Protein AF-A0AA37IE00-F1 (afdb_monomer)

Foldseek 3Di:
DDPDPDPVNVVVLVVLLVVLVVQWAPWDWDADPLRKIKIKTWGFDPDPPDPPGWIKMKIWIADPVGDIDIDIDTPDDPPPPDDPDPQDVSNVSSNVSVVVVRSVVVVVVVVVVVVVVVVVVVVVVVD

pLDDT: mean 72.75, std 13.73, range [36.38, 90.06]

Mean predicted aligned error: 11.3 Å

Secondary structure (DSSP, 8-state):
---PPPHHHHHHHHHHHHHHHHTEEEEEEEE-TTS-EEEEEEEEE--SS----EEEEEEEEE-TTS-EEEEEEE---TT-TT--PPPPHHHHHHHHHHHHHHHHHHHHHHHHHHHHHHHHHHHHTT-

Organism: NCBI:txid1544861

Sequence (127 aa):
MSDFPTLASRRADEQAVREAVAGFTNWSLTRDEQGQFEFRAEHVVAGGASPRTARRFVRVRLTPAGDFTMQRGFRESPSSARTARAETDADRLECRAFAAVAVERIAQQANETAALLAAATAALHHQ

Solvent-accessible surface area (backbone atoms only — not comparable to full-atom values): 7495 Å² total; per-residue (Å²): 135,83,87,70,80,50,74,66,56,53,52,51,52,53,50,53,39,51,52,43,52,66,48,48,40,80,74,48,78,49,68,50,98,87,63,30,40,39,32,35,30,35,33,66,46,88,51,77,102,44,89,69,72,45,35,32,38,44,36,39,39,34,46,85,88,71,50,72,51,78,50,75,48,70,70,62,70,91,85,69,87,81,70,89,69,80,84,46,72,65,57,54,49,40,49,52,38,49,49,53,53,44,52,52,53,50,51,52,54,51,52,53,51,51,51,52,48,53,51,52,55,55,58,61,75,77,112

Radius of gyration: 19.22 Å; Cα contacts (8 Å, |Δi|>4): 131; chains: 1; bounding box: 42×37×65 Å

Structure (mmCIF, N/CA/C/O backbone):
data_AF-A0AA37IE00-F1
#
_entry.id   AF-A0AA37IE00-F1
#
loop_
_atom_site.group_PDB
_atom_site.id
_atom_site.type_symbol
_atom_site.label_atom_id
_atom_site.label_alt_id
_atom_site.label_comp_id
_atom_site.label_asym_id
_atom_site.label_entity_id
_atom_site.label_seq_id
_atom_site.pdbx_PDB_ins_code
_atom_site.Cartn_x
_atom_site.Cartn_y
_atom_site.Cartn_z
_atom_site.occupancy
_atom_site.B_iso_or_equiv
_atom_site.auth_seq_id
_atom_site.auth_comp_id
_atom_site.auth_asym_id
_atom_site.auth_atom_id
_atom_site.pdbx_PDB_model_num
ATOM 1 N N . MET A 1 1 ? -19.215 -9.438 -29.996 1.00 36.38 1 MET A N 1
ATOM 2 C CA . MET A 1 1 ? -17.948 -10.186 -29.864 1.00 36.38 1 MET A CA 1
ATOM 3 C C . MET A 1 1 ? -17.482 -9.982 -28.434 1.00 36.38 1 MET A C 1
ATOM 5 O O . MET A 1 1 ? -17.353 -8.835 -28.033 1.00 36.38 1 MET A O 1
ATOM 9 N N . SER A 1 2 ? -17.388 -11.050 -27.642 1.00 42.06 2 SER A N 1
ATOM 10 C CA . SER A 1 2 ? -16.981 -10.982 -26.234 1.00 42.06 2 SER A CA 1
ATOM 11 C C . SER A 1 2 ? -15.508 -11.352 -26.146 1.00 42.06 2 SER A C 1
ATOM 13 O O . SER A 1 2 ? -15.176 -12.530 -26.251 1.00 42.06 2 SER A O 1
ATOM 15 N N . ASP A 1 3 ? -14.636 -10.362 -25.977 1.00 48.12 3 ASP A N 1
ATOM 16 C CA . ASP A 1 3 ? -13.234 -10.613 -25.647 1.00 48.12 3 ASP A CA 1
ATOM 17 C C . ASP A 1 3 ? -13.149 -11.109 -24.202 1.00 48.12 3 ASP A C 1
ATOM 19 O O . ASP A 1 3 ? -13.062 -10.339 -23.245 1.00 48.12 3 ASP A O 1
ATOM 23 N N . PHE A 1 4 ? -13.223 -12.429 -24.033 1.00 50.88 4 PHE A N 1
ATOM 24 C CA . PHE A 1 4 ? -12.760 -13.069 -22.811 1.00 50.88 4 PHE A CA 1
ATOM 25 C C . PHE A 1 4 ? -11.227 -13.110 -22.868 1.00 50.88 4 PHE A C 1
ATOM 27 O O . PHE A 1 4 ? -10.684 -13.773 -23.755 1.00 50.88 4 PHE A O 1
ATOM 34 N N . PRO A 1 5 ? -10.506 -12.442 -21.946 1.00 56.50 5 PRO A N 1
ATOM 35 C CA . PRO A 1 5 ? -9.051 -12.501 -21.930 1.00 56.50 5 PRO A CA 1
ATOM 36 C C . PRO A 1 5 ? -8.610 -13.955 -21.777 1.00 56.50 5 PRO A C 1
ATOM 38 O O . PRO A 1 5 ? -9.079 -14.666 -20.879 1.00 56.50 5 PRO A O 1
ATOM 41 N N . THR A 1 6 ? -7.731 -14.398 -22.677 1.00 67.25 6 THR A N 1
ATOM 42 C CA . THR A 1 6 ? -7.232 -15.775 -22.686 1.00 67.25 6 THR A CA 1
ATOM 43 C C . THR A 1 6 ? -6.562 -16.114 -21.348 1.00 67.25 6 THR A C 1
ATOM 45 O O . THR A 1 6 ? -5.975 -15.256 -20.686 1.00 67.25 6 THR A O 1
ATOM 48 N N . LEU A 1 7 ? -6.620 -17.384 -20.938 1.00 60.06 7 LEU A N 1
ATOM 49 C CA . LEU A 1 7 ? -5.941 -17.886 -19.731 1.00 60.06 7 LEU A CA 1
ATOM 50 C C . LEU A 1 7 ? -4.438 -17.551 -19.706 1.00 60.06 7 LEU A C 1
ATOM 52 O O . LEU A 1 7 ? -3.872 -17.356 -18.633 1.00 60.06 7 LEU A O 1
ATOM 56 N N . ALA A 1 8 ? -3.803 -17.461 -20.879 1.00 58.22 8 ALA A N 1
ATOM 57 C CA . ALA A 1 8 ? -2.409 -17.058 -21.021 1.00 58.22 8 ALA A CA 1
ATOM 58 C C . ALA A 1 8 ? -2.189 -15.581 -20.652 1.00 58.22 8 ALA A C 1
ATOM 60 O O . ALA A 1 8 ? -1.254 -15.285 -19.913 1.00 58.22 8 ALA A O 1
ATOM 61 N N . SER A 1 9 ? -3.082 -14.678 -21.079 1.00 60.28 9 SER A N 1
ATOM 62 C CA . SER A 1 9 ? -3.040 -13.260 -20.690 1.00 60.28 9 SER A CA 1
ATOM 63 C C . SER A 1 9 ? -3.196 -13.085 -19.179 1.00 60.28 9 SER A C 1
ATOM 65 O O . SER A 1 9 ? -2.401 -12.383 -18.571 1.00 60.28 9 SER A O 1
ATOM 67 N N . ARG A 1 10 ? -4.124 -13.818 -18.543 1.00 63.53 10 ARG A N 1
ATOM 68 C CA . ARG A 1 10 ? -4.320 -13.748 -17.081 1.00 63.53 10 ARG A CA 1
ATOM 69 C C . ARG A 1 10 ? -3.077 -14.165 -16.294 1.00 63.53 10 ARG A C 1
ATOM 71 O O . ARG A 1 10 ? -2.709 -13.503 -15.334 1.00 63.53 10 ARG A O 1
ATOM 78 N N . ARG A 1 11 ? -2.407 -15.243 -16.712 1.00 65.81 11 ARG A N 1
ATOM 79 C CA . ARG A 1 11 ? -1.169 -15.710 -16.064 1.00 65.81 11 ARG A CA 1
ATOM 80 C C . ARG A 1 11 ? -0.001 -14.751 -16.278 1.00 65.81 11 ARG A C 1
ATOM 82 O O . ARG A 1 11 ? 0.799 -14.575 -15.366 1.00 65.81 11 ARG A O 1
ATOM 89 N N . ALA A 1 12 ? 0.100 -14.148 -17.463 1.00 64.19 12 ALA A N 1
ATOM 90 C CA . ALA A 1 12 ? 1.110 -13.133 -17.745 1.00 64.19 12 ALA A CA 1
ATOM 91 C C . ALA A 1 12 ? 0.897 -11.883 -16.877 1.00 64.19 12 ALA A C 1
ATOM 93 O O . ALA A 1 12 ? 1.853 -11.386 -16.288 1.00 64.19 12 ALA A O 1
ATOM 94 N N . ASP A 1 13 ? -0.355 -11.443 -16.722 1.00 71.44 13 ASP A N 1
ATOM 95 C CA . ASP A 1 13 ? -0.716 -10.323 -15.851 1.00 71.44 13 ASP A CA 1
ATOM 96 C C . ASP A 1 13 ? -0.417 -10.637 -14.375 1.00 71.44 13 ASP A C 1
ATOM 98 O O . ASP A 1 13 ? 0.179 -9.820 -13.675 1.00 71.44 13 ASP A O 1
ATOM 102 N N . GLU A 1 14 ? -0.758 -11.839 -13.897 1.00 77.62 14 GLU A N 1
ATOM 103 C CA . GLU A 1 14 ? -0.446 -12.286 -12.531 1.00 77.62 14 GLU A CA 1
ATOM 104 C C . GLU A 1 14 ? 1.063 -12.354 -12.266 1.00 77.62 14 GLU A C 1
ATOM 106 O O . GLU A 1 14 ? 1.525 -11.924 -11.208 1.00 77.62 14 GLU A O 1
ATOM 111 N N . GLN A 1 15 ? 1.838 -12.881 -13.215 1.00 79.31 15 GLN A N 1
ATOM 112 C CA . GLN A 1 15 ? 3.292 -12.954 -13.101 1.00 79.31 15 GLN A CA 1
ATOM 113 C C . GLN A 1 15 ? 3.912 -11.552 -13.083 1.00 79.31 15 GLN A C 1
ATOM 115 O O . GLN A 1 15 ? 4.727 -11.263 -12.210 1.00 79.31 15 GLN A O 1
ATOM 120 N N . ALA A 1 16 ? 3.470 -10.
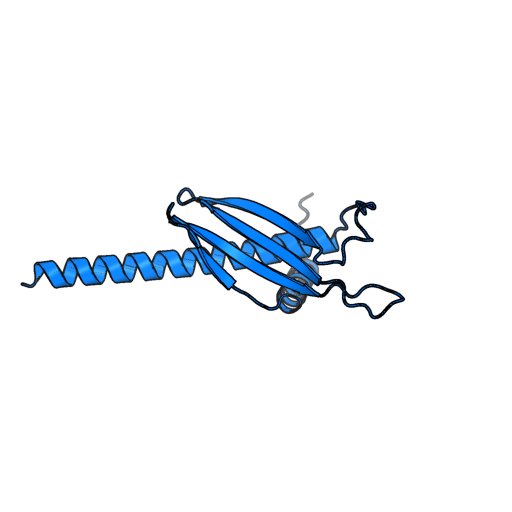659 -13.971 1.00 76.00 16 ALA A N 1
ATOM 121 C CA . ALA A 1 16 ? 3.945 -9.279 -14.019 1.00 76.00 16 ALA A CA 1
ATOM 122 C C . ALA A 1 16 ? 3.604 -8.503 -12.734 1.00 76.00 16 ALA A C 1
ATOM 124 O O . ALA A 1 16 ? 4.422 -7.731 -12.240 1.00 76.00 16 ALA A O 1
ATOM 125 N N . VAL A 1 17 ? 2.429 -8.745 -12.138 1.00 73.62 17 VAL A N 1
ATOM 126 C CA . VAL A 1 17 ? 2.068 -8.185 -10.826 1.00 73.62 17 VAL A CA 1
ATOM 127 C C . VAL A 1 17 ? 2.974 -8.734 -9.724 1.00 73.62 17 VAL A C 1
ATOM 129 O O . VAL A 1 17 ? 3.461 -7.958 -8.907 1.00 73.62 17 VAL A O 1
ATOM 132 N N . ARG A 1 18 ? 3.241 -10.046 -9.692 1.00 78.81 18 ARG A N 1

= = = = =

INSTRUCTIONS FOR THE TASK:
Above are the entries. Copy exactly the part that opens with the line containing "ATOM 48 N N" and closes with the line containing "ATOM 56 N N", and no more.

EXERCISE ANSWER:
ATOM 48 N N . LEU A 1 7 ? -6.620 -17.384 -20.938 1.00 60.06 7 LEU A N 1
ATOM 49 C CA . LEU A 1 7 ? -5.941 -17.886 -19.731 1.00 60.06 7 LEU A CA 1
ATOM 50 C C . LEU A 1 7 ? -4.438 -17.551 -19.706 1.00 60.06 7 LEU A C 1
ATOM 52 O O . LEU A 1 7 ? -3.872 -17.356 -18.633 1.00 60.06 7 LEU A O 1
ATOM 56 N N . ALA A 1 8 ? -3.803 -17.461 -20.879 1.00 58.22 8 ALA A N 1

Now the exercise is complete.